In non-rural areas positive results also were exhibited. In the area of Wenzhou a group of family clothing businesses persuaded officials to create a new form of enterprise, a ‘stock-holding cooperative’. This entity, although positioned as a socialist enterprise promoted by Mao was anything but. During Mao’s tenure, such thing would not have happened as family owned companies could not employ more than seven from one extended family. By the end of the 80’s there were more than 20,000 such cooperatives, and in 1990 Wenzhou’s GDP increased six fold from its level in 1978 to 7.8 Billion RMB. Also by 1990, communist China saw its first millionaires from the production of small electrical switches to ball pens, lighters, buttons, footwear, etc. These types of cooperatives became so efficient and well managed, that state owned enterprises could not compete with them.

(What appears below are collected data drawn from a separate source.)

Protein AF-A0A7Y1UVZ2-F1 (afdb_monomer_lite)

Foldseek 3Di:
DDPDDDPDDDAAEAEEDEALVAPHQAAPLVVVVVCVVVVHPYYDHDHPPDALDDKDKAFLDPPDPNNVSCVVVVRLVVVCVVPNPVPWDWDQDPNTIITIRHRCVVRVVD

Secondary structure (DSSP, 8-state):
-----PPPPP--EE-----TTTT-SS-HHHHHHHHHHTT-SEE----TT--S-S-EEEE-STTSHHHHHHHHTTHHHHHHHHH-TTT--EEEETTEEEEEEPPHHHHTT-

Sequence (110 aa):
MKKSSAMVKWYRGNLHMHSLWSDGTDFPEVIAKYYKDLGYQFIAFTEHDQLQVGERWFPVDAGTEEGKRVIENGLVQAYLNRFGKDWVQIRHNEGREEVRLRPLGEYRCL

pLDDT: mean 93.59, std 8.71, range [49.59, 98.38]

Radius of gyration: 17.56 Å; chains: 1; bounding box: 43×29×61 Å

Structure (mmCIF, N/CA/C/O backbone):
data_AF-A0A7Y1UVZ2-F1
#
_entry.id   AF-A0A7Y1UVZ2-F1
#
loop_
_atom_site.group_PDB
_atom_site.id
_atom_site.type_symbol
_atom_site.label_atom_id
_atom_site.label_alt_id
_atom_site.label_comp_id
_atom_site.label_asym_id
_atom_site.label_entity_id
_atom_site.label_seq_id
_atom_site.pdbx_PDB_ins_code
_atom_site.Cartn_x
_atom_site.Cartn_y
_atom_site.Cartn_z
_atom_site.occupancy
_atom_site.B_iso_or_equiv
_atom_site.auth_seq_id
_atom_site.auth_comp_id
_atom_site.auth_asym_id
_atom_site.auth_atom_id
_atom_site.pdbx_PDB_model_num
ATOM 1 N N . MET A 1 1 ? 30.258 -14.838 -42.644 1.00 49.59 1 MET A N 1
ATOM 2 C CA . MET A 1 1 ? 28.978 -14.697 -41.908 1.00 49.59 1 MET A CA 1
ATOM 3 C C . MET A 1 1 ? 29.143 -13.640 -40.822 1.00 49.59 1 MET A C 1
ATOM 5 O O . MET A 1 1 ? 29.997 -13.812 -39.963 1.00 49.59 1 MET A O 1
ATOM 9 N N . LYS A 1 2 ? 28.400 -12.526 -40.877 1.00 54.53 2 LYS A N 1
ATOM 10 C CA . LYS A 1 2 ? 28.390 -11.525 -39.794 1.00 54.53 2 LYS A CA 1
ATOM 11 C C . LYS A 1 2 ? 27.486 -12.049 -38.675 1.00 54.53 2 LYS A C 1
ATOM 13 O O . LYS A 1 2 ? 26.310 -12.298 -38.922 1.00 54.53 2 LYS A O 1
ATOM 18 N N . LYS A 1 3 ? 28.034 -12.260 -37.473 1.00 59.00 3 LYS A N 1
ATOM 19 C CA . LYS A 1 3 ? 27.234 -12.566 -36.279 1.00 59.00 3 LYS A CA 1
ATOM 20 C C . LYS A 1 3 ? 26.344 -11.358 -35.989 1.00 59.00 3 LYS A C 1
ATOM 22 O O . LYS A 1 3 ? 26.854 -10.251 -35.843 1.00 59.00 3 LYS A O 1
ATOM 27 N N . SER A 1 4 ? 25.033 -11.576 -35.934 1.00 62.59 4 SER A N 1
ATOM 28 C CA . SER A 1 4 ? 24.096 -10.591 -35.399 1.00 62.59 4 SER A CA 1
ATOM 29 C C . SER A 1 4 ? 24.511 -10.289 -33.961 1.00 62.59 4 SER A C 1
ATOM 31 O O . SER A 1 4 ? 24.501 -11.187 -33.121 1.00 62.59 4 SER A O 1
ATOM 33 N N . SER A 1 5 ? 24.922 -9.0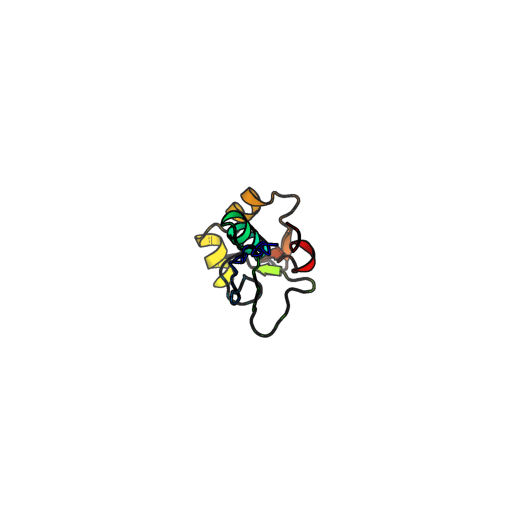52 -33.690 1.00 66.75 5 SER A N 1
ATOM 34 C CA . SER A 1 5 ? 25.106 -8.576 -32.321 1.00 66.75 5 SER A CA 1
ATOM 35 C C . SER A 1 5 ? 23.735 -8.610 -31.651 1.00 66.75 5 SER A C 1
ATOM 37 O O . SER A 1 5 ? 22.824 -7.904 -32.086 1.00 66.75 5 SER A O 1
ATOM 39 N N . ALA A 1 6 ? 23.541 -9.486 -30.665 1.00 73.44 6 ALA A N 1
ATOM 40 C CA . ALA A 1 6 ? 22.334 -9.454 -29.854 1.00 73.44 6 ALA A CA 1
ATOM 41 C C . ALA A 1 6 ? 22.270 -8.076 -29.184 1.00 73.44 6 ALA A C 1
ATOM 43 O O . ALA A 1 6 ? 23.212 -7.682 -28.494 1.00 73.44 6 ALA A O 1
ATOM 44 N N . MET A 1 7 ? 21.198 -7.319 -29.428 1.00 78.81 7 MET A N 1
ATOM 45 C CA . MET A 1 7 ? 21.040 -6.009 -28.804 1.00 78.81 7 MET A CA 1
ATOM 46 C C . MET A 1 7 ? 21.034 -6.181 -27.283 1.00 78.81 7 MET A C 1
ATOM 48 O O . MET A 1 7 ? 20.203 -6.912 -26.743 1.00 78.81 7 MET A O 1
ATOM 52 N N . VAL A 1 8 ? 21.966 -5.513 -26.601 1.00 86.94 8 VAL A N 1
ATOM 53 C CA . VAL A 1 8 ? 22.001 -5.465 -25.137 1.00 86.94 8 VAL A CA 1
ATOM 54 C C . VAL A 1 8 ? 20.717 -4.796 -24.665 1.00 86.94 8 VAL A C 1
ATOM 56 O O . VAL A 1 8 ? 20.451 -3.6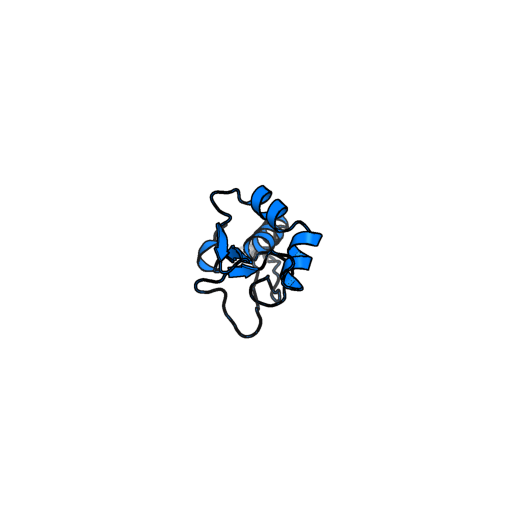39 -24.993 1.00 86.94 8 VAL A O 1
ATOM 59 N N . LYS A 1 9 ? 19.902 -5.537 -23.913 1.00 89.81 9 LYS A N 1
ATOM 60 C CA . LYS A 1 9 ? 18.667 -5.017 -23.338 1.00 89.81 9 LYS A CA 1
ATOM 61 C C . LYS A 1 9 ? 18.949 -4.485 -21.939 1.00 89.81 9 LYS A C 1
ATOM 63 O O . LYS A 1 9 ? 19.348 -5.238 -21.056 1.00 89.81 9 LYS A O 1
ATOM 68 N N . TRP A 1 10 ? 18.729 -3.189 -21.755 1.00 93.94 10 TRP A N 1
ATOM 69 C CA . TRP A 1 10 ? 18.814 -2.539 -20.452 1.00 93.94 10 TRP A CA 1
ATOM 70 C C . TRP A 1 10 ? 17.503 -2.702 -19.688 1.00 93.94 10 TRP A C 1
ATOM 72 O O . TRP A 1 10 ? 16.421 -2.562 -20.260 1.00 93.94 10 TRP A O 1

Deng opened the doors to the world that were closed by Mao. One of the first steps in this endeavor was to devalue the currency which had caused in the past great losses in foreign trade. One dollar in 1980 was worth 2.9 RMB and by 1990 the value went up 5.9. Even though the RMB was still considered overvalued, the gradual devaluation helped China move from being the thirty second exporter in 1978 to being number 13 in 1990 increasing exports by 15% during the eighties.
Deng also created four experimental Special Economic Zones to foreign investors in 1980, three of which were located in the Guangdong province in the south of China closest to Hong Kong. These zones allowed Honk Kong entrepreneurs to open manufacturing facilities in mainland China, creating an explosion of foreign trade. Guangdong exports increased from $2.9 billion in 1985 to $50 billion in 1990, making China the biggest textile exporter in the world and employing over 3 million workers.
In 1991, he promoted to the post of Vice-premier Zhu Rongji, a former Shanghai mayor English speaking intellectual who was foreign trade friendly and was instrumental in the development of Pudong as a financial center. In addition, Deng promoted accelerated reform programs in the costal cities of Tianjin, Shanghai and Fujian where free trade zones were created and foreign investment was expanded. Finally, Shenzhen, a southern city known for its rice paddies, opened without government approval a stock exchange. Prior to Deng’s tenure, none of these actions could have been allowed.
In many ways Deng embraced many capitalist concepts and made them his own or in this case China’s. This was most evident during his own southern tour, during which he claimed Special Economic Zones were socialist and not capitalist. He also used this tour, which had originally been planned as a vacation, for media all over the world to hear his support not only for growth, but for the fastest possible growth, even at the expense of a little spiritual pollution.
The southern tour was the beginning of a larger reform campaign in which he wanted to renew the blood of China’s leadership and do away with the old school political dragons who had ruled since the times of Mao Zedong. In 1992 at the age of 88 he wrote a document entitled ‘The brilliant thesis of a socialist market economy.” This document was revolutionary for the communist party to the point of changing the Party charter to incorporate Deng’s new ideas. In 1993 China’s constitution was amended to integrate Deng’s theory of building socialism with Chinese characteristics.
That was the beginning of a great new period for China. Deng Xiaoping believed that China could not progress in isolation from the rest of the world. His vision opened the gates of the forbidden land; today we can see the results.